▶ PROBLEM TO SOLVE
What is the number of lines in the data below that contain "Protein"? Answer with that number and no other words.
*** Block opens ***
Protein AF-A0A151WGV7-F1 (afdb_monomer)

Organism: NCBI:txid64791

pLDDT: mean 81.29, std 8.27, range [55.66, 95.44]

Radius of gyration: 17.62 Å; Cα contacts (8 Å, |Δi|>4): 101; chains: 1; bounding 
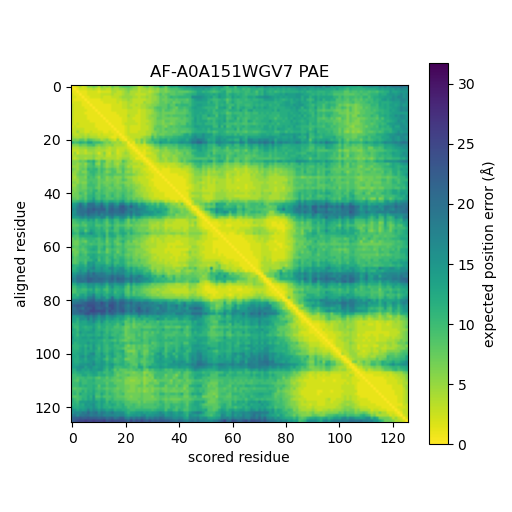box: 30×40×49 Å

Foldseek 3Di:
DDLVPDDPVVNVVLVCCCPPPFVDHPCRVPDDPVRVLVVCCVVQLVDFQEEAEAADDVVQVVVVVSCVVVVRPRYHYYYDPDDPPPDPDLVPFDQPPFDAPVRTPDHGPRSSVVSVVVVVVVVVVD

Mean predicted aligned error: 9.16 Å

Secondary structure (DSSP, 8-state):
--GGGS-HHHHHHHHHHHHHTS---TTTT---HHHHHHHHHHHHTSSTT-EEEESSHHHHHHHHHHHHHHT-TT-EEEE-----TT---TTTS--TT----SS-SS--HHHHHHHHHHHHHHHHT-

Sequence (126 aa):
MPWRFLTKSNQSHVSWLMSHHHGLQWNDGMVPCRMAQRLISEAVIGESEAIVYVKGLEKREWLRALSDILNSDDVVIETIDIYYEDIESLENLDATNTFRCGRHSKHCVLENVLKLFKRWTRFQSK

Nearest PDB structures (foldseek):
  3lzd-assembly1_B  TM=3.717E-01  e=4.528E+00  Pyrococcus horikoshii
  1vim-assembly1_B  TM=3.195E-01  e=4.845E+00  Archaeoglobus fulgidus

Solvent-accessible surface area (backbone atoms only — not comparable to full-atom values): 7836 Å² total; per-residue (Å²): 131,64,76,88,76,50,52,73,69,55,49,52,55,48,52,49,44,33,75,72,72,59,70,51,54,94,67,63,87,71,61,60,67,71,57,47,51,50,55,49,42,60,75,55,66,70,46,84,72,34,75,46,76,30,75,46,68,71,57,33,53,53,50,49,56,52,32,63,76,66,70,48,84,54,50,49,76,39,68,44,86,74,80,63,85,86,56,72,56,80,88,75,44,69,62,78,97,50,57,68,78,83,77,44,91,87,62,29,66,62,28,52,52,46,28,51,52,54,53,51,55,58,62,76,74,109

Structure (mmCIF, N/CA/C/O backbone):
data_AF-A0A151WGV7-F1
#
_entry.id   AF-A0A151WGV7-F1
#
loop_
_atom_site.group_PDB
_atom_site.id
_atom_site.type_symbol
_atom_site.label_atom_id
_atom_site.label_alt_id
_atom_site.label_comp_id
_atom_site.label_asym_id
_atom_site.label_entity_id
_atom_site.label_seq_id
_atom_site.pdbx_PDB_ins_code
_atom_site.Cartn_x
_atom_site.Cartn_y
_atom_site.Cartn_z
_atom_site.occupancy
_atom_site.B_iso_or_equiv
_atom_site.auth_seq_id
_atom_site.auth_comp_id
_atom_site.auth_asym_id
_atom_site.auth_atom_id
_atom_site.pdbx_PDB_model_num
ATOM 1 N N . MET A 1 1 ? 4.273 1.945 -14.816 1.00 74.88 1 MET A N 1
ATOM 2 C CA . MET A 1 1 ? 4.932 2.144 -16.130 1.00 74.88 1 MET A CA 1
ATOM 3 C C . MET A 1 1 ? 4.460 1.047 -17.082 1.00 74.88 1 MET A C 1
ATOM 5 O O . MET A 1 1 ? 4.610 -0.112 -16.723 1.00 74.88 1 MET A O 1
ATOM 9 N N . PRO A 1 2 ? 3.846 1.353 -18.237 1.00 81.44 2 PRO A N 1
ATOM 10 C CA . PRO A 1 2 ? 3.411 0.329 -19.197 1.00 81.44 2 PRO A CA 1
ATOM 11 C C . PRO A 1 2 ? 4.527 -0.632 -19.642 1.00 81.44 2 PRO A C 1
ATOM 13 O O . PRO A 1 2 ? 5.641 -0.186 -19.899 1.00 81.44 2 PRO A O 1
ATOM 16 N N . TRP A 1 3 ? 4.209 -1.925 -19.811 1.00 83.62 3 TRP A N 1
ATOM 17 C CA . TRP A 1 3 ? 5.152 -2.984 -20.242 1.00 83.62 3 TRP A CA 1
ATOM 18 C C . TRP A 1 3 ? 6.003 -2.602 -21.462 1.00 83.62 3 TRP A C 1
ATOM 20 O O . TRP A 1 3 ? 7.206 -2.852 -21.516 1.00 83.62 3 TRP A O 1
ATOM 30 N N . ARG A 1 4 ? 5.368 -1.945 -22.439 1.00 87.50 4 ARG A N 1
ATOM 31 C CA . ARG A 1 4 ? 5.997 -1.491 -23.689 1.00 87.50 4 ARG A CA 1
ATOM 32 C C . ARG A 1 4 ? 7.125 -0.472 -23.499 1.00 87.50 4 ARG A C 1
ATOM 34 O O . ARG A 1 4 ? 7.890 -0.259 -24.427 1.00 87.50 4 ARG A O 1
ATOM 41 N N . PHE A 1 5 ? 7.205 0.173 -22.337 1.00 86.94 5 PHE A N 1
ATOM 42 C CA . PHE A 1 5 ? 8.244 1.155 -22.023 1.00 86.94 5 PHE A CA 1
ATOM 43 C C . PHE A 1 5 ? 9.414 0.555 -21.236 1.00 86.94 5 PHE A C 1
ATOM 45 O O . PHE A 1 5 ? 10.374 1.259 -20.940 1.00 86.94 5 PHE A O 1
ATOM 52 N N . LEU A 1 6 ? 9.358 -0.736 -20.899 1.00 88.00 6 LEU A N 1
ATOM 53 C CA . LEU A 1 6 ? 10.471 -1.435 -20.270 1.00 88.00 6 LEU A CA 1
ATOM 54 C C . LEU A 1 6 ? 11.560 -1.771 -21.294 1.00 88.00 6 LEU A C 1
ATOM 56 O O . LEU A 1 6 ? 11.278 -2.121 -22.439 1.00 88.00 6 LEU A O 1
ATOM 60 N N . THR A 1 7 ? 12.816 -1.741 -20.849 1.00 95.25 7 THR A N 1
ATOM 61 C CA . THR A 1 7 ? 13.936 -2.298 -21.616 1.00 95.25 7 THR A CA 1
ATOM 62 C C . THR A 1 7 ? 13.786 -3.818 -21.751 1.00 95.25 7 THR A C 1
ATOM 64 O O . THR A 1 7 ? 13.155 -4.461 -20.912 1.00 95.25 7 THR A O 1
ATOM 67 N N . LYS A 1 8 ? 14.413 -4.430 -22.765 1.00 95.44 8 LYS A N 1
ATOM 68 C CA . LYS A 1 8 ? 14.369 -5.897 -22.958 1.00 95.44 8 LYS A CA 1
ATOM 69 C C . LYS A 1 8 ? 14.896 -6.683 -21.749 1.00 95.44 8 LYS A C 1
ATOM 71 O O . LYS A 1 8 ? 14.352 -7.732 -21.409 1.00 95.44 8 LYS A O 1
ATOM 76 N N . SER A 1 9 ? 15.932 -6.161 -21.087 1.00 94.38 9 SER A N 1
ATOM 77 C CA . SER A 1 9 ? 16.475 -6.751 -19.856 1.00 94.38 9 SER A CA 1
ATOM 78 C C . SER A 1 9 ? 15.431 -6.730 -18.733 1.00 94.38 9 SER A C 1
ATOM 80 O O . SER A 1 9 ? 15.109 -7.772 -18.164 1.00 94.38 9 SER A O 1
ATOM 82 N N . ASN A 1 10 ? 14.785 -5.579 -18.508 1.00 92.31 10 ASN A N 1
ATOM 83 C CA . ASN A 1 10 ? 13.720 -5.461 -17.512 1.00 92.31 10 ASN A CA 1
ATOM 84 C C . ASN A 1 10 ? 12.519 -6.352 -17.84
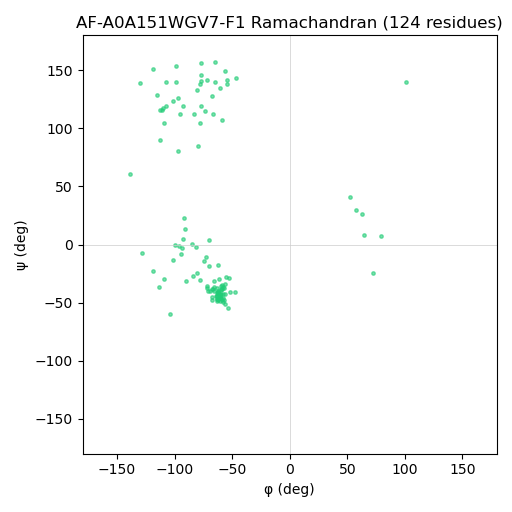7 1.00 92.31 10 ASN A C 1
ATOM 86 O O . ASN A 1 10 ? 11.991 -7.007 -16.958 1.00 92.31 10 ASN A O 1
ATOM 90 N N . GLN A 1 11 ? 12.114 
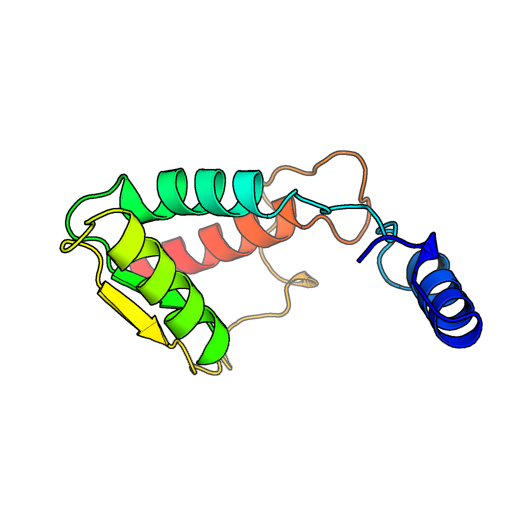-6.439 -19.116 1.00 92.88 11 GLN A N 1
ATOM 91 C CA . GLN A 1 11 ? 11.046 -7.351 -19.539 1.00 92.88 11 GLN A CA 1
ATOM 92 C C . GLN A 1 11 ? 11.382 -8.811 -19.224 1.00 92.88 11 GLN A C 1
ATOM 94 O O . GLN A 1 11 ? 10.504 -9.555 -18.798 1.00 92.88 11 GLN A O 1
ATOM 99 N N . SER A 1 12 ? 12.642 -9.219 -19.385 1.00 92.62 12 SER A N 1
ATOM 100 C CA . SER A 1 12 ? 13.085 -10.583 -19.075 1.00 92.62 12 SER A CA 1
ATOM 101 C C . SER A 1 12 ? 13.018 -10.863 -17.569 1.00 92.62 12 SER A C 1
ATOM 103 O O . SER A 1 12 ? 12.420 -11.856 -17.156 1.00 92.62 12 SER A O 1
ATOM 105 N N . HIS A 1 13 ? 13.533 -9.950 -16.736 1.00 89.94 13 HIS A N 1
*** Block closes ***
*** Block opens ***
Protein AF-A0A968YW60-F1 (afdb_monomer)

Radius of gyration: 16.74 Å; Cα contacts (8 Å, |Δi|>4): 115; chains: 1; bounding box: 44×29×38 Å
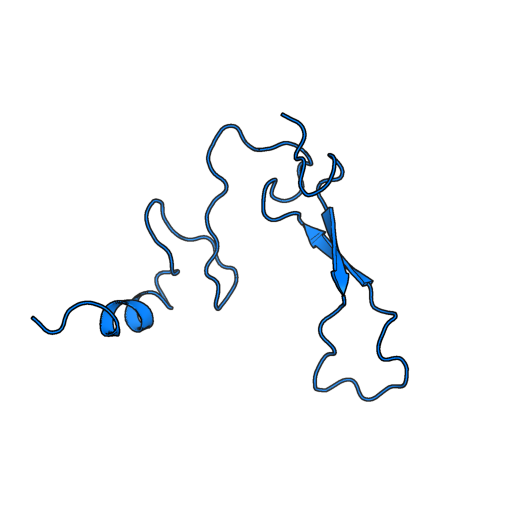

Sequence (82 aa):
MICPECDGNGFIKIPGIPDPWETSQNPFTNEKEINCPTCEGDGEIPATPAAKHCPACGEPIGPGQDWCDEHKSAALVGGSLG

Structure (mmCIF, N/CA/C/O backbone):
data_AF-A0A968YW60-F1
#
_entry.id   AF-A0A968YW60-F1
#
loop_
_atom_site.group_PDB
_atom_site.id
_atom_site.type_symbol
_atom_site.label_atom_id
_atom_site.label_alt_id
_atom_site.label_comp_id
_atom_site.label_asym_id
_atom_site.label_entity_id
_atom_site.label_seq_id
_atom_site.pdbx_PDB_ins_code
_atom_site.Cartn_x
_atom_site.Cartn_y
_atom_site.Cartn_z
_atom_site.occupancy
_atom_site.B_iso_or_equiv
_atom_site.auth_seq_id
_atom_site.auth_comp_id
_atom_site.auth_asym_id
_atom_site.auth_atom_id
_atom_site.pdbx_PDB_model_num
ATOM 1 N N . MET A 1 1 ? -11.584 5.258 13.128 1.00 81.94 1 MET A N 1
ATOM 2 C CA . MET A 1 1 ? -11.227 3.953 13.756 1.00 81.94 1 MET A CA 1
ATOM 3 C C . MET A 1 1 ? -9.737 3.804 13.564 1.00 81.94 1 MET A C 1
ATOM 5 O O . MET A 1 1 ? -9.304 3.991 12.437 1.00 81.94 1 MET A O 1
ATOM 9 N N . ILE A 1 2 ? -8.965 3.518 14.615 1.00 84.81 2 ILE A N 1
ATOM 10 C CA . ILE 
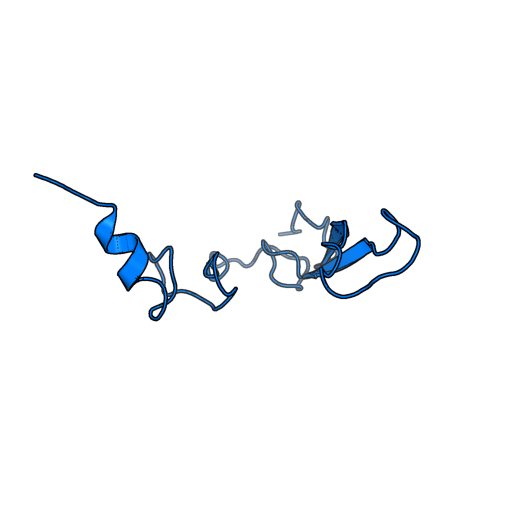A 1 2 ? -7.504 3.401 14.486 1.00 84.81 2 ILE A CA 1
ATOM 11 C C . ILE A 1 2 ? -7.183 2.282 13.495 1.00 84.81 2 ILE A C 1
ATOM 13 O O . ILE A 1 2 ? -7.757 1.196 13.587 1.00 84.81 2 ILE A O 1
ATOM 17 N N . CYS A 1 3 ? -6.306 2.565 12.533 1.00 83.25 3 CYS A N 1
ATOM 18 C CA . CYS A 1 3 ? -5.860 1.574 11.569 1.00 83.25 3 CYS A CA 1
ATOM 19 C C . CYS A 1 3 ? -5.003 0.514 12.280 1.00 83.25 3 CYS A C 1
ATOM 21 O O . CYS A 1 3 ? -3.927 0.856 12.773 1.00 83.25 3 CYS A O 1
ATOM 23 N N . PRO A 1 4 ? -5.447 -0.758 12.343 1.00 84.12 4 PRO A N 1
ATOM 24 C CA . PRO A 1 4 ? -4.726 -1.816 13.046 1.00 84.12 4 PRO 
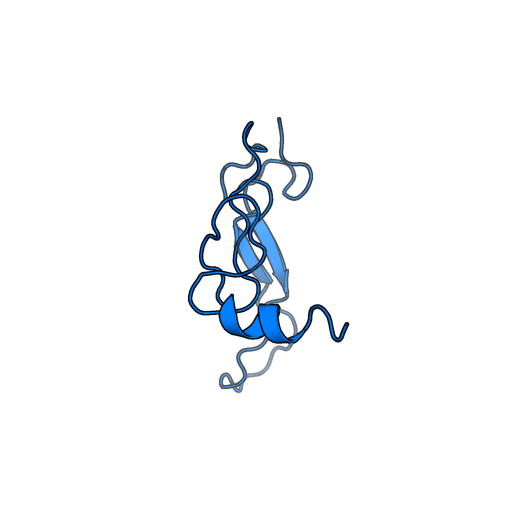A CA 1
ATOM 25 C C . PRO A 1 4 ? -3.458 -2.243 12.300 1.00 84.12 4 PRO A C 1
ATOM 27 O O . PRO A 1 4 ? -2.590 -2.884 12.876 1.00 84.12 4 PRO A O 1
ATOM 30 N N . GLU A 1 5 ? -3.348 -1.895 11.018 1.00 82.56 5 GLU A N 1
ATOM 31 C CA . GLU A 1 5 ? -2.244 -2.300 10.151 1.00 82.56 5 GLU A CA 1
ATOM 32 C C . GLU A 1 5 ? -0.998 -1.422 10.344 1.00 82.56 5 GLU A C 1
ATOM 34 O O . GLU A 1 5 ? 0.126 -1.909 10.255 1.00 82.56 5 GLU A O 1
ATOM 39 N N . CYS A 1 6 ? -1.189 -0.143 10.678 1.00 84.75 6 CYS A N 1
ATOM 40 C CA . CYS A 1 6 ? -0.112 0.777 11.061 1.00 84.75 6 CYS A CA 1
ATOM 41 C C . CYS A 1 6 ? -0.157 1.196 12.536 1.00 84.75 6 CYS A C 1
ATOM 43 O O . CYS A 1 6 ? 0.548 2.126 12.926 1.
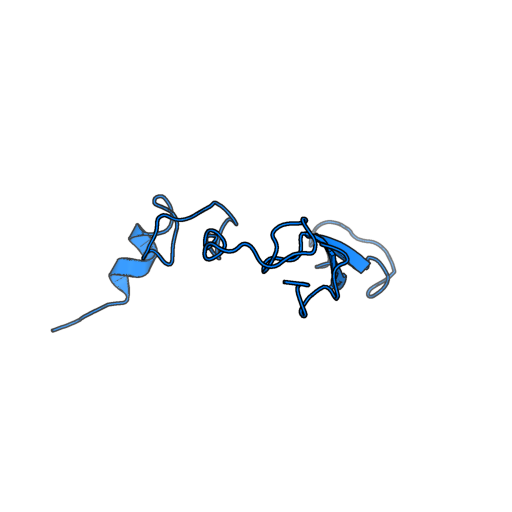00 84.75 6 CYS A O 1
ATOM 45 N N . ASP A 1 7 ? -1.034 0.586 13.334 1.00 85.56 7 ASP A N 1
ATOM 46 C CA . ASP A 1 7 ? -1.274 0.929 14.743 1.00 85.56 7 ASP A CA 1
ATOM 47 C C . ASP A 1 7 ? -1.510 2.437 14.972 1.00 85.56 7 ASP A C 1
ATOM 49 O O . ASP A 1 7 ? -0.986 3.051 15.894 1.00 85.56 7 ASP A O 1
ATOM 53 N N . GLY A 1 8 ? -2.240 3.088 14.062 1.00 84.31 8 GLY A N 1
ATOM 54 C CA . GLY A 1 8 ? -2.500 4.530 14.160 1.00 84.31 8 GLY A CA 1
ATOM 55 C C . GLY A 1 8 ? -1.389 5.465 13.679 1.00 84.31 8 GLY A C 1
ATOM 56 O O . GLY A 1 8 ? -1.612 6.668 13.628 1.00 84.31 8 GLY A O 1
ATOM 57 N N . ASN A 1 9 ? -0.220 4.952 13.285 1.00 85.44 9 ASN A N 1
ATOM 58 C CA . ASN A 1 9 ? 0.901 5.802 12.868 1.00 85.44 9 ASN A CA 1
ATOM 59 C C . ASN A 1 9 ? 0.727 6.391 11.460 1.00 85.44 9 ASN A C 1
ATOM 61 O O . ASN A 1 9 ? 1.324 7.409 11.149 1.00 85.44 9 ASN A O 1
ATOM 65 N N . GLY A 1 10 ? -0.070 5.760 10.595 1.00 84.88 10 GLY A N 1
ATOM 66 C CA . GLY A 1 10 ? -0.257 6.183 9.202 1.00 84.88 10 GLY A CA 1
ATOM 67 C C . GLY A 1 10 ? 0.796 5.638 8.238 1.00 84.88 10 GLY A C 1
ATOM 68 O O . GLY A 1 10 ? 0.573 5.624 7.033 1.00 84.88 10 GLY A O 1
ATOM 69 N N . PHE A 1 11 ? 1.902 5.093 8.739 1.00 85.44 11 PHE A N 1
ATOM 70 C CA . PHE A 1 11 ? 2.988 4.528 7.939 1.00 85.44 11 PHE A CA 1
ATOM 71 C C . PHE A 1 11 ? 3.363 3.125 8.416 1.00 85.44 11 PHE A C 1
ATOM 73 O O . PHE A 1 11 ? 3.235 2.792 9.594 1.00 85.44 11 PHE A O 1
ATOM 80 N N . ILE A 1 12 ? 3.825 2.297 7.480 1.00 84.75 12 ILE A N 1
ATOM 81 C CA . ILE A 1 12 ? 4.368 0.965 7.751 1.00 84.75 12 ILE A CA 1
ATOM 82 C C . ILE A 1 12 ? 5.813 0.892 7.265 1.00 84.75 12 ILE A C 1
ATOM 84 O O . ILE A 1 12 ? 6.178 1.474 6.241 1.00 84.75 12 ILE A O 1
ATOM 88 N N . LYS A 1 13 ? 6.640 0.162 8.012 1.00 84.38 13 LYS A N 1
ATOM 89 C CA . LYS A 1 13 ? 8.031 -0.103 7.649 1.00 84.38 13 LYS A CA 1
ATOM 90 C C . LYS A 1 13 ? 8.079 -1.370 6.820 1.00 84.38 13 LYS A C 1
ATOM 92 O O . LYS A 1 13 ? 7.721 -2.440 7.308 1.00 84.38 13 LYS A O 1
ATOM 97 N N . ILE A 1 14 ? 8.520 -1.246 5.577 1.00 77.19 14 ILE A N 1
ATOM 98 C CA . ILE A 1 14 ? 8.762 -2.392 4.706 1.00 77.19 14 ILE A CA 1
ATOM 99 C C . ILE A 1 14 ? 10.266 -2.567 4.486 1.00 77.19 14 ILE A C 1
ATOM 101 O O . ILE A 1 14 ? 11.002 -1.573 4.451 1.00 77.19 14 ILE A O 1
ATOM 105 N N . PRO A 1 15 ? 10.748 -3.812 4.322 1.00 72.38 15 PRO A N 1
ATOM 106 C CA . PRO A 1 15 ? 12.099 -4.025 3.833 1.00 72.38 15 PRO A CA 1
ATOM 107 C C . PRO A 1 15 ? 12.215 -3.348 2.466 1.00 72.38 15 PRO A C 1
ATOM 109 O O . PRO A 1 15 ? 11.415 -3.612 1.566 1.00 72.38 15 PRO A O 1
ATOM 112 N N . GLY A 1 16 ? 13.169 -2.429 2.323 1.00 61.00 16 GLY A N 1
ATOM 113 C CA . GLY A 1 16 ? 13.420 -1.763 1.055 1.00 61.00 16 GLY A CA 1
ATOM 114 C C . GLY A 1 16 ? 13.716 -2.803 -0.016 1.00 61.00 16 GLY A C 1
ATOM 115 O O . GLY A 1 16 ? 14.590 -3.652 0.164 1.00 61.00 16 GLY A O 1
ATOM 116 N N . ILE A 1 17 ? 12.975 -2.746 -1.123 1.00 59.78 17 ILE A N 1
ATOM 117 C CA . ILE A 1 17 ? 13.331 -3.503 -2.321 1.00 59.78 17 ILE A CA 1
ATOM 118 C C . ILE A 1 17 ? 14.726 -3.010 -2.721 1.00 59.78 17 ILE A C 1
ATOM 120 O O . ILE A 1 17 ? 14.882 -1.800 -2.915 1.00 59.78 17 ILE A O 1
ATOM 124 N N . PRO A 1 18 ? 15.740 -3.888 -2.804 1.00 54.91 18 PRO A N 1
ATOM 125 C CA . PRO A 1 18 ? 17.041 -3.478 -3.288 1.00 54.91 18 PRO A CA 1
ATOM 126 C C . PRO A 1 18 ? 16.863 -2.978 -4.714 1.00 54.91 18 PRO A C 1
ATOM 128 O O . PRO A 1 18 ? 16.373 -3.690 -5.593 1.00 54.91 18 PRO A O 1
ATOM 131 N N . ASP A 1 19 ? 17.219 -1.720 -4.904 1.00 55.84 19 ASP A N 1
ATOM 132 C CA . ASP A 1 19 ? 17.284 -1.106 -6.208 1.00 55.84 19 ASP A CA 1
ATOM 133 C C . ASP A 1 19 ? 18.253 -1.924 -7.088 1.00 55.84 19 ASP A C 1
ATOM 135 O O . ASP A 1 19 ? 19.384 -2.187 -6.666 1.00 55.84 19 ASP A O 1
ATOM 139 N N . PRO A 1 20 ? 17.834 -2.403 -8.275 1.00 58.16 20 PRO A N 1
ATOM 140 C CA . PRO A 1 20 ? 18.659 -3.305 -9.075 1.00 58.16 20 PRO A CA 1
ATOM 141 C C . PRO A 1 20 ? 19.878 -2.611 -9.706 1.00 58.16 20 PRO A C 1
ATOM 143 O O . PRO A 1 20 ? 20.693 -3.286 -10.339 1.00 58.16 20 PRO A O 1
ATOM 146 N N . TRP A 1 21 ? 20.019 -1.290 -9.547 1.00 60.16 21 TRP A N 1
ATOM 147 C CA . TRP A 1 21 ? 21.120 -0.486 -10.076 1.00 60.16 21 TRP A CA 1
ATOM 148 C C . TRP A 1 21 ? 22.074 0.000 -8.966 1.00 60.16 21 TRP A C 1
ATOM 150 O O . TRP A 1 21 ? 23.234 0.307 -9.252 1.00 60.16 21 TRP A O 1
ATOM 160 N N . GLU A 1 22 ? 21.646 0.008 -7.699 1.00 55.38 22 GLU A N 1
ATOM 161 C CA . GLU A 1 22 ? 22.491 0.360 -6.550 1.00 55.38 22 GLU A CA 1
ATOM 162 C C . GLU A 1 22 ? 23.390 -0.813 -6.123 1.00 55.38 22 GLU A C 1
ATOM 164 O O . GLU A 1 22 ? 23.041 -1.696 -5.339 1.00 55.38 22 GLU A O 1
*** Block closes ***
▶ SOLUTION FOR THIS PROBLEM
2